# Bar pressure & the effect on timing of shots.



## Jumbo Ratty (Jan 12, 2015)

My question is,

I have a Gaggia Classic that's running at factory set bar pressure, so it should be 15 bar but imagine it is around 14 bar in reality.

If I follow the recipe of 14 grams in, 28 grams out in 30 seconds am I actually grinding finer that someone with an OPV modded machine which is set at 9 bar to achieve this ?

My thinking is because my machine is set at a higher bar pressure shouldnt my shots actually not be taking so long

*Scenario,* You are well accomplished at preparing the aforementioned ration and can nail it prep wise time and time again, you prep the portafilter exactly as you would every time but instead of putting it in your 9 bar modded machine you put it in my 15 bar machine, because of the extra pressure you would surely reach the 28 grams in less than 30 seconds ?


----------



## froggystyle (Oct 30, 2013)

Just lower the pressure....


----------



## garydyke1 (Mar 9, 2011)

Pressure and flow are inverse with vibe pumps


----------



## Jumbo Ratty (Jan 12, 2015)

froggystyle said:


> Just lower the pressure....


Ive read on here its not recommended. But dont know why it isnt recommended.

I know a lot of people do the OPV mod though



garydyke1 said:


> Pressure and flow are inverse with vibe pumps


Thats a bit cryptic for me, are you saying it should take longer ?


----------



## nufc1 (May 11, 2015)

I believe (correct me if i'm wrong) that the higher pressure actually forces the fines to the basket quicker, thus slowing down the flow (which is the opposite to what is expected)
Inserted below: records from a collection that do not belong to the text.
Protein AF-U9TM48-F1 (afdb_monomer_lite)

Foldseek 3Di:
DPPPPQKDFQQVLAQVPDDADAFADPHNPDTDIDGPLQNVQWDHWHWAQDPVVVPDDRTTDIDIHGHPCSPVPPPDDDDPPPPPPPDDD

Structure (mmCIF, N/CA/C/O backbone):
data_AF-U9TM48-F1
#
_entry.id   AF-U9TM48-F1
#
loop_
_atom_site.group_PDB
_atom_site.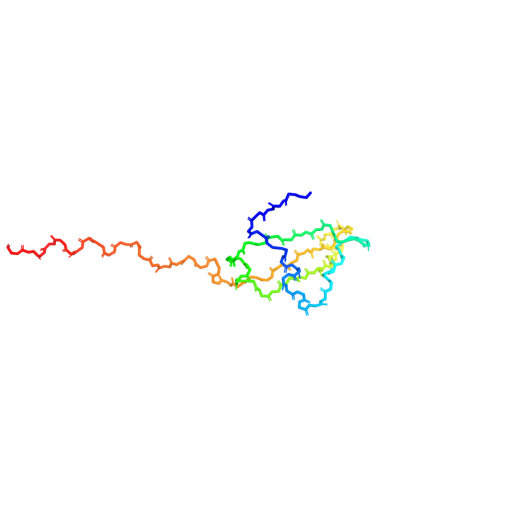id
_atom_site.type_symbol
_atom_site.label_atom_id
_atom_site.label_alt_id
_atom_site.label_comp_id
_atom_site.label_asym_id
_atom_site.label_entity_id
_atom_site.label_seq_id
_atom_site.pdbx_PDB_ins_code
_atom_site.Cartn_x
_atom_site.Cartn_y
_atom_site.Cartn_z
_atom_site.occupancy
_atom_site.B_iso_or_equiv
_atom_site.auth_seq_id
_atom_site.auth_comp_id
_atom_site.auth_asym_id
_atom_site.auth_atom_id
_atom_site.pdbx_PDB_model_num
ATOM 1 N N . MET A 1 1 ? -9.588 -17.804 -4.582 1.00 44.94 1 MET A N 1
ATOM 2 C CA . MET A 1 1 ? -9.323 -16.657 -3.683 1.00 44.94 1 MET A CA 1
ATOM 3 C C . MET A 1 1 ? -10.041 -16.896 -2.367 1.00 44.94 1 MET A C 1
ATOM 5 O O . MET A 1 1 ? -11.263 -17.003 -2.374 1.00 44.94 1 MET A O 1
ATOM 9 N N . ALA A 1 2 ? -9.311 -17.045 -1.260 1.00 48.38 2 ALA A N 1
ATOM 10 C CA . ALA A 1 2 ? -9.928 -17.176 0.056 1.00 48.38 2 ALA A CA 1
ATOM 11 C C . ALA A 1 2 ? -10.725 -15.897 0.363 1.00 48.38 2 ALA A C 1
ATOM 13 O O . ALA A 1 2 ? -10.156 -14.809 0.428 1.00 48.38 2 ALA A O 1
ATOM 14 N N . LYS A 1 3 ? -12.050 -16.011 0.518 1.00 48.44 3 LYS A N 1
ATOM 15 C CA . LYS A 1 3 ? -12.885 -14.942 1.082 1.00 48.44 3 LYS A CA 1
ATOM 16 C C . LYS A 1 3 ? -12.479 -14.781 2.548 1.00 48.44 3 LYS A C 1
ATOM 18 O O . LYS A 1 3 ? -13.058 -15.417 3.424 1.00 48.44 3 LYS A O 1
ATOM 23 N N . LEU A 1 4 ? -11.471 -13.955 2.813 1.00 60.88 4 LEU A N 1
ATOM 24 C CA . LEU A 1 4 ? -11.138 -13.489 4.156 1.00 60.88 4 LEU A CA 1
ATOM 25 C C . LEU A 1 4 ? -12.301 -12.612 4.642 1.00 60.88 4 LEU A C 1
ATOM 27 O O . LEU A 1 4 ? -12.323 -11.402 4.426 1.00 60.88 4 LEU A O 1
ATOM 31 N N . LYS A 1 5 ? -13.331 -13.244 5.225 1.00 76.69 5 LYS A N 1
ATOM 32 C CA . LYS A 1 5 ? -14.474 -12.544 5.824 1.00 76.69 5 LYS A CA 1
ATOM 33 C C . LYS A 1 5 ? -13.936 -11.475 6.781 1.00 76.69 5 LYS A C 1
ATOM 35 O O . LYS A 1 5 ? -13.228 -11.797 7.727 1.00 76.69 5 LYS A O 1
ATOM 40 N N . GLY A 1 6 ? -14.278 -10.217 6.517 1.00 83.38 6 GLY A N 1
ATOM 41 C CA . GLY A 1 6 ? -13.929 -9.085 7.379 1.00 83.38 6 GLY A CA 1
ATOM 42 C C . GLY A 1 6 ? -12.617 -8.368 7.056 1.00 83.38 6 GLY A C 1
ATOM 43 O O . GLY A 1 6 ? -12.345 -7.357 7.697 1.00 83.38 6 GLY A O 1
ATOM 44 N N . PHE A 1 7 ? -11.842 -8.816 6.063 1.00 92.06 7 PHE A N 1
ATOM 45 C CA . PHE A 1 7 ? -10.658 -8.088 5.604 1.00 92.06 7 PHE A CA 1
ATOM 46 C C . PHE A 1 7 ? -10.917 -7.393 4.269 1.00 92.06 7 PHE A C 1
ATOM 48 O O . PHE A 1 7 ? -11.548 -7.958 3.373 1.00 92.06 7 PHE A O 1
ATOM 55 N N . LYS A 1 8 ? -10.414 -6.166 4.125 1.00 93.56 8 LYS A N 1
ATOM 56 C CA . LYS A 1 8 ? -10.454 -5.405 2.875 1.00 93.56 8 LYS A CA 1
ATOM 57 C C . LYS A 1 8 ? -9.042 -5.061 2.434 1.00 93.56 8 LYS A C 1
ATOM 59 O O . LYS A 1 8 ? -8.147 -4.864 3.250 1.00 93.56 8 LYS A O 1
ATOM 64 N N . ASP A 1 9 ? -8.872 -5.014 1.125 1.00 94.06 9 ASP A N 1
ATOM 65 C CA . ASP A 1 9 ? -7.658 -4.532 0.485 1.00 94.06 9 ASP A CA 1
ATOM 66 C C . ASP A 1 9 ? -7.482 -3.040 0.794 1.00 94.06 9 ASP A C 1
ATOM 68 O O . ASP A 1 9 ? -8.333 -2.224 0.430 1.00 94.06 9 ASP A O 1
ATOM 72 N N . MET A 1 10 ? -6.391 -2.706 1.483 1.00 95.00 10 MET A N 1
ATOM 73 C CA . MET A 1 10 ? -6.118 -1.353 1.968 1.00 95.00 10 MET A CA 1
ATOM 74 C C . MET A 1 10 ? -5.896 -0.368 0.820 1.00 95.00 10 MET A C 1
ATOM 76 O O . MET A 1 10 ? -6.370 0.763 0.875 1.00 95.00 10 MET A O 1
ATOM 80 N N . ALA A 1 11 ? -5.232 -0.801 -0.253 1.00 95.06 11 ALA A N 1
ATOM 81 C CA . ALA A 1 11 ? -4.969 0.051 -1.404 1.00 95.06 11 ALA A CA 1
ATOM 82 C C . ALA A 1 11 ? -6.274 0.377 -2.139 1.00 95.06 11 ALA A C 1
ATOM 84 O O . ALA A 1 11 ? -6.518 1.525 -2.491 1.00 95.06 11 ALA A O 1
ATOM 85 N N . LYS A 1 12 ? -7.167 -0.611 -2.301 1.00 94.12 12 LYS A N 1
ATOM 86 C CA . LYS A 1 12 ? -8.513 -0.366 -2.853 1.00 94.12 12 LYS A CA 1
ATOM 87 C C . LYS A 1 12 ? -9.367 0.525 -1.957 1.00 94.12 12 LYS A C 1
ATOM 89 O O . LYS A 1 12 ? -10.157 1.298 -2.481 1.00 94.12 12 LYS A O 1
ATOM 94 N N . HIS A 1 13 ? -9.245 0.394 -0.637 1.00 93.12 13 HIS A N 1
ATOM 95 C CA . HIS A 1 13 ? -10.008 1.212 0.302 1.00 93.12 13 HIS A CA 1
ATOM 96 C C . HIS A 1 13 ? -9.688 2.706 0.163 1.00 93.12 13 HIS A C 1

Therefore, unless you have a side-by-side comparison, its not really possible to determine whether you're grinding finer than for a 9bar machine, or whether there are just more (unwanted) fines in your grind.


----------



## Dylan (Dec 5, 2011)

i.e. The higher the pressure the slower the pump can pump.

It makes a lot of sense if you just think of how hard the pump has to work against a pressure, the more there is the more the pump will struggle


----------



## MWJB (Feb 28, 2012)

The seconds aren't really a critical part of the recipe, the brew ratio is as is the flavour.

Pressure quoted, as in 15BAR, is usually blind pressure rather than actual pressure seen by the puck (which will be less than blind pressure).


----------



## risky (May 11, 2015)

Jumbo Ratty said:


> Ive read on here its not recommended. But dont know why it isnt recommended.


AFAIK the only person who doesn't recommend it is gaggiamanualservice because he feels there is a chance of it going wrong?

Nearly everyone who has a Classic does it and I've never heard of any horror stories.


----------